Resulta que uno de los alumnos a su cargo, hijo de tabernero, que todo hay que decirlo, no cesa de dar la lata, consiguiendo con ello no sólo exasperar a la maestra sino, sobre todo, retrasar el progreso del resto de la clase. Se ve que al chico, despierto por lo demás, la clientela de la taberna le presta excesiva atención lo cual, como no podría ser de otra manera, le trae aparejada una desproporcionada autoestima que se traduce en afán de notoriedad y dominio sobre sus compañeros. Así es que, en siendo uno de ellos de procedencia etíope, el malandrín no deja pasar oportunidad de tratar de humillarle llamándole "moro". El etíope, como es natural, acusa recibo y trata de defenderse diciendo que en España todos somos moros. En cierto modo tiene razón porque salvo unos cuantos godos por las montañas y algunos vándalos que se quedaron descolgados por las llanuras cuando cabalgaban enajenados hacia África, poca cosa más hay que no proceda de cuando por causa de haberse encaprichado el Rey Rodrigo de La Cava, el padre de ésta, Conde Don Julián, que no estaba por la labor, decidió franquear el paso a la Península a los moros que al mando de Tariq habrían de derrotar a los godos del Rey Rodrigo en la batalla de Guadalete. A partir de ahí, ochocientos años mirando todos hacia La Meca, así que, ya te digo, el pelo de la dehesa que no nos quedará si como quien dice fue ayer cuando empezamos a mirar para otro lado.
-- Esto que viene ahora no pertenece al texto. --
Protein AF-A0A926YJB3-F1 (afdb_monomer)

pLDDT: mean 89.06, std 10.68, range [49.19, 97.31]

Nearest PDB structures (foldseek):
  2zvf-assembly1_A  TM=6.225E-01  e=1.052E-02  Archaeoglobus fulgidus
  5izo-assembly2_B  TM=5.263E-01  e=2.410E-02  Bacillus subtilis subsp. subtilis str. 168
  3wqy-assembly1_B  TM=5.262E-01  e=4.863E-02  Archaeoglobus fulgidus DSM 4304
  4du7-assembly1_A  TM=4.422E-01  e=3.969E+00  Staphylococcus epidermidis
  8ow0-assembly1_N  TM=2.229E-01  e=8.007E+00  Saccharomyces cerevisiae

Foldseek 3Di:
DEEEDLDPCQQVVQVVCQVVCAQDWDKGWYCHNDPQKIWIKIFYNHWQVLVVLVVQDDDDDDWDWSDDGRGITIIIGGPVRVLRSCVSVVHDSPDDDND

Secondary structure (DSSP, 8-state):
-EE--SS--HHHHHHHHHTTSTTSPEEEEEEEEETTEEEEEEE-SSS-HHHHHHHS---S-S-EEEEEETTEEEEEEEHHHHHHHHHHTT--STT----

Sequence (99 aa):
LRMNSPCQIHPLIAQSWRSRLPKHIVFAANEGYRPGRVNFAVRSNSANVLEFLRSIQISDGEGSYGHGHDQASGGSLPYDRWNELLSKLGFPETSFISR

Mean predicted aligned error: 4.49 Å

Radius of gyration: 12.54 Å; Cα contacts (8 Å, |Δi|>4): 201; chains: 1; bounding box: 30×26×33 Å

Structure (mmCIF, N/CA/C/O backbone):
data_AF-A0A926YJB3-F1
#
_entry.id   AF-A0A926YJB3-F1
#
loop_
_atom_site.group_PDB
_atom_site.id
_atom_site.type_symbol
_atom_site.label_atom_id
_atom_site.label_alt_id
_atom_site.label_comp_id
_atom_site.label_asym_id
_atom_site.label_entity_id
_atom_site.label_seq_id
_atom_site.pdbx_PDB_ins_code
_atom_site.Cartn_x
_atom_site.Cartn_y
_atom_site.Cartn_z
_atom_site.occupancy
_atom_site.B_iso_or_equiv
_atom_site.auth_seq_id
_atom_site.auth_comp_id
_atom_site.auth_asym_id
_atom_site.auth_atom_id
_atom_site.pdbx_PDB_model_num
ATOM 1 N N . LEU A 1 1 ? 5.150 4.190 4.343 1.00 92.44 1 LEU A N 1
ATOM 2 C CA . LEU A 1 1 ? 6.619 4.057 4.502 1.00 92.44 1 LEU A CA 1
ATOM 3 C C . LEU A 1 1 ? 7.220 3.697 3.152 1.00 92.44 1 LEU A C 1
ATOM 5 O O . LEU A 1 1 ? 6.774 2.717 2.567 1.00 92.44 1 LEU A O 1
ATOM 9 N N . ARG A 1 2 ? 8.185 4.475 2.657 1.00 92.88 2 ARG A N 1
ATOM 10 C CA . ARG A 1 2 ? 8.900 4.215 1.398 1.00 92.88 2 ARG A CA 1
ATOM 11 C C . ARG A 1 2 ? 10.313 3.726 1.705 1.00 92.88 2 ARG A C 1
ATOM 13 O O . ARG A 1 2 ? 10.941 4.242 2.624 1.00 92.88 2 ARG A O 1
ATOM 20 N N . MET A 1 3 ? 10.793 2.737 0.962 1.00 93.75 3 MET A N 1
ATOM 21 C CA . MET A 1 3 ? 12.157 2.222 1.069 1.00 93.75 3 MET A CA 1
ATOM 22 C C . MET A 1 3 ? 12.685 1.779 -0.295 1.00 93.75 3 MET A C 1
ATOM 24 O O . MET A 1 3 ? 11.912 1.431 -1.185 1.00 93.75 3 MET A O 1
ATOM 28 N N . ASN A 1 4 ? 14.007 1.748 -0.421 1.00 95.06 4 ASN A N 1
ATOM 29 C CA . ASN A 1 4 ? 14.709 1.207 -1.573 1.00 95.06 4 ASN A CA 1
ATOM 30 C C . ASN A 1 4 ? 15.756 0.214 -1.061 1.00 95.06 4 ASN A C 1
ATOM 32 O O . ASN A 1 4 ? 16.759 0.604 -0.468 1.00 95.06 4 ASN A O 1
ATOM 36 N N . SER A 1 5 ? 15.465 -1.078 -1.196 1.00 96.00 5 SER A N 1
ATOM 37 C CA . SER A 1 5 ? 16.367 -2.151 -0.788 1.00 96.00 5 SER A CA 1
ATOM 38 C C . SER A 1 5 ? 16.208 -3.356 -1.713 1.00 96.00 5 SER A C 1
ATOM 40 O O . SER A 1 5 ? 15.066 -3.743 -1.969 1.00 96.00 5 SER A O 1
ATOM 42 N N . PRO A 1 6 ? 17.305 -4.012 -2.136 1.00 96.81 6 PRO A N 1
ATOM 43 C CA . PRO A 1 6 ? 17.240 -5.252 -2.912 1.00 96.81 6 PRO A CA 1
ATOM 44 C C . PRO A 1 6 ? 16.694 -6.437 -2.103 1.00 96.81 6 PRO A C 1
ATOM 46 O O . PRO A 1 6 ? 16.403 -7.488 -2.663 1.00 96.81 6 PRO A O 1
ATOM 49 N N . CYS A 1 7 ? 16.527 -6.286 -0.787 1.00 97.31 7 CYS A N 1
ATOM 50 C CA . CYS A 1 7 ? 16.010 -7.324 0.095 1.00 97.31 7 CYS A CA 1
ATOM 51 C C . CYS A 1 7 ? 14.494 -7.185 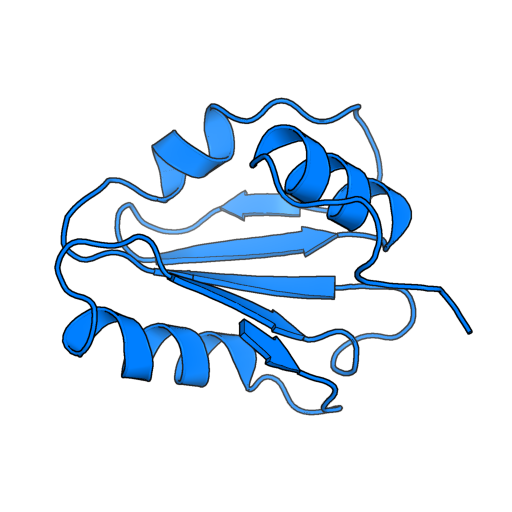0.315 1.00 97.31 7 CYS A C 1
ATOM 53 O O . CYS A 1 7 ? 13.926 -6.089 0.288 1.00 97.31 7 CYS A O 1
ATOM 55 N N . GLN A 1 8 ? 13.819 -8.294 0.630 1.00 95.88 8 GLN A N 1
ATOM 56 C CA . GLN A 1 8 ? 12.376 -8.319 0.900 1.00 95.88 8 GLN A CA 1
ATOM 57 C C . GLN A 1 8 ? 12.022 -7.795 2.310 1.00 95.88 8 GLN A C 1
ATOM 59 O O . GLN A 1 8 ? 11.470 -8.507 3.143 1.00 95.88 8 GLN A O 1
ATOM 64 N N . ILE A 1 9 ? 12.335 -6.531 2.600 1.00 97.00 9 ILE A N 1
ATOM 65 C CA . ILE A 1 9 ? 12.194 -5.959 3.953 1.00 97.00 9 ILE A CA 1
ATOM 66 C C . ILE A 1 9 ? 10.805 -5.367 4.253 1.00 97.00 9 ILE A C 1
ATOM 68 O O . ILE A 1 9 ? 10.422 -5.251 5.417 1.00 97.00 9 ILE A O 1
ATOM 72 N N . HIS A 1 10 ? 10.021 -5.008 3.230 1.00 96.31 10 HIS A N 1
ATOM 73 C CA . HIS A 1 10 ? 8.733 -4.320 3.401 1.00 96.31 10 HIS A CA 1
ATOM 74 C C . HIS A 1 10 ? 7.718 -5.052 4.306 1.00 96.31 10 HIS A C 1
ATOM 76 O O . HIS A 1 10 ? 7.042 -4.357 5.071 1.00 96.31 10 HIS A O 1
ATOM 82 N N . PRO A 1 11 ? 7.613 -6.403 4.331 1.00 95.81 11 PRO A N 1
ATOM 83 C CA . PRO A 1 11 ? 6.684 -7.078 5.236 1.00 95.81 11 PRO A CA 1
ATOM 84 C C . PRO A 1 11 ? 7.098 -6.932 6.705 1.00 95.81 11 PRO A C 1
ATOM 86 O O . PRO A 1 11 ? 6.241 -6.700 7.558 1.00 95.81 11 PRO A O 1
ATOM 89 N N . LEU A 1 12 ? 8.403 -7.013 6.993 1.00 96.56 12 LEU A N 1
ATOM 90 C CA . LEU A 1 12 ? 8.956 -6.874 8.345 1.00 96.56 12 LEU A CA 1
ATOM 91 C C . LEU A 1 12 ? 8.765 -5.451 8.869 1.00 96.56 12 LEU A C 1
ATOM 93 O O . LEU A 1 12 ? 8.321 -5.251 10.001 1.00 96.56 12 LEU A O 1
ATOM 97 N N . ILE A 1 13 ? 9.029 -4.459 8.016 1.00 96.88 13 ILE A N 1
ATOM 98 C CA . ILE A 1 13 ?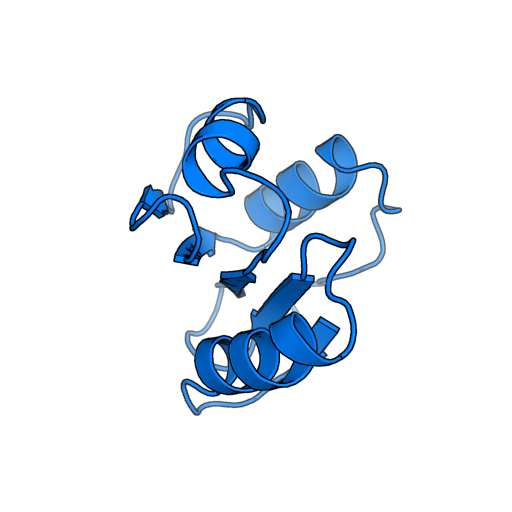 8.805 -3.056 8.351 1.00 96.88 13 ILE A CA 1
ATOM 99 C C . ILE A 1 13 ? 7.320 -2.821 8.653 1.00 96.88 13 ILE A C 1
ATOM 101 O O . ILE A 1 13 ? 7.009 -2.329 9.739 1.00 96.88 13 ILE A O 1
ATOM 105 N N . ALA A 1 14 ? 6.399 -3.237 7.774 1.00 96.81 14 ALA A N 1
ATOM 106 C CA . ALA A 1 14 ? 4.960 -3.078 8.011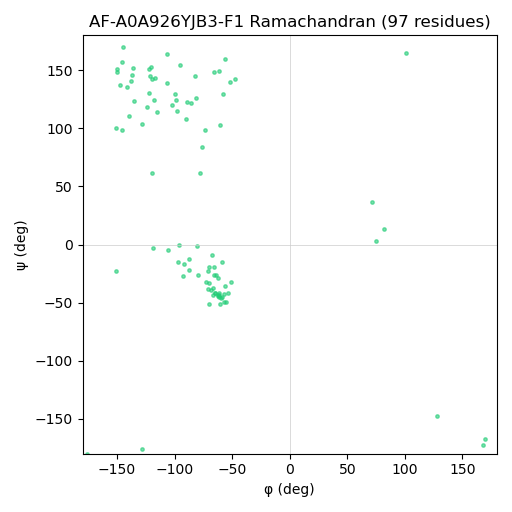 1.00 96.81 14 ALA A CA 1
ATOM 107 C C . ALA A 1 14 ? 4.504 -3.752 9.316 1.00 96.81 14 ALA A C 1
ATOM 109 O O . ALA A 1 14 ? 3.751 -3.159 10.089 1.00 96.81 14 ALA A O 1
ATOM 110 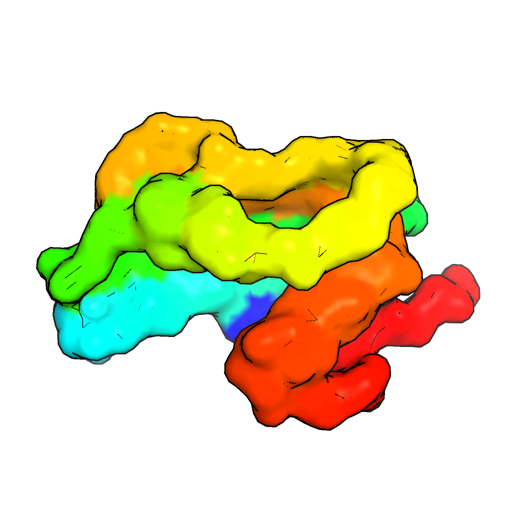N N . GLN A 1 15 ? 4.997 -4.964 9.594 1.00 95.62 15 GLN A N 1
ATOM 111 C CA . GLN A 1 15 ? 4.674 -5.696 10.818 1.00 95.62 15 GLN A CA 1
ATOM 112 C C . GLN A 1 15 ? 5.143 -4.949 12.072 1.00 95.62 15 GLN A C 1
ATOM 114 O O . GLN A 1 15 ? 4.381 -4.820 13.029 1.00 95.62 15 GLN A O 1
ATOM 119 N N . SER A 1 16 ? 6.365 -4.409 12.058 1.00 96.00 16 SER A N 1
ATOM 120 C CA . SER A 1 16 ? 6.925 -3.670 13.196 1.00 96.00 16 SER A CA 1
ATOM 121 C C . SER A 1 16 ? 6.161 -2.377 13.519 1.00 96.00 16 SER A C 1
ATOM 123 O O . SER A 1 16 ? 6.186 -1.900 14.653 1.00 96.00 16 SER A O 1
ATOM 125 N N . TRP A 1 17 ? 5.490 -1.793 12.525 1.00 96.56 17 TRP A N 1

Lo que me parece interesante de todo esto es cómo ha llegado hasta este hijo de tabernero de ocho años la convicción de que llamar "moro" a un diferente en el color de la piel sirve para humillarle y, en definitiva, mostrarle superioridad. Y aquí es donde me acuerdo de Mandela y sus sabias reflexiones sobre la superstición. La superstición y su imparable capacidad de expandirse, de impregnarlo todo. La convicción de que los blancos son superiores a los negros. La convicción de los negros de que la venganza lava todos los agravios. Todo fruto de creencias inspiradas por el miedo, el rencor y demás sentimientos adversos. Todo, enemigo de la razón que exige pruebas, admite contradicciones, sopesa consecuencias, etc..
En resumidas cuentas que si le preguntas a cualquiera de esos habituales de la taberna de los padres del niño de marras que cual es "el mejor amigo del hombre" seguro que todos sin excepción te dirán que el perro. Es lo que tienen las tabernas que no sólo no se aprende nada en ellas sino que, además, se impregna uno de todos los tópicos y superticiones que mantienen a los pobres cosidos a su condición. Porque la verdad es que cualquiera con dos dedos de frente y un poquito de escuela sabe de sobra que nunca ha habido ni habrá en el mundo animal que más servicios haya prestado a la humanidad que el chivo en su modalidad de expiatorio. Tener un chivo a mano es terapia tan potente contra el dolor de los sentimientos adversos que ni siquiera necesitamos ser conscientes de ello para echar mano de ella. Es como cuando tenemos sed que nos precipitamos sobre el agua como si de un acto reflejo se tratase. Por eso es que esa pobre gente que adoctrina a ese pobre niño en la taberna se abalanza sobre el "moro expiatorio" como única tabla de salvación a su alcance ante su doloroso naufragio vital. Es la lógica de la superchería que a todos nos impregna aunque no a todos con los mismos cuentos.
Hablando de cuentos, ayer escuche decir a los ya muy adultos nietos de Mandela que su abuelo nunca les dio consejos, se limitó siempre a contarles historias. Pues bien, eso es exactamente lo que yo le recomendaría a mi chica que hiciese cuando el hijo del tabernero le saca de quicio. Historias, ni que decir tiene, con su punto de malicia, psicodrama incluido.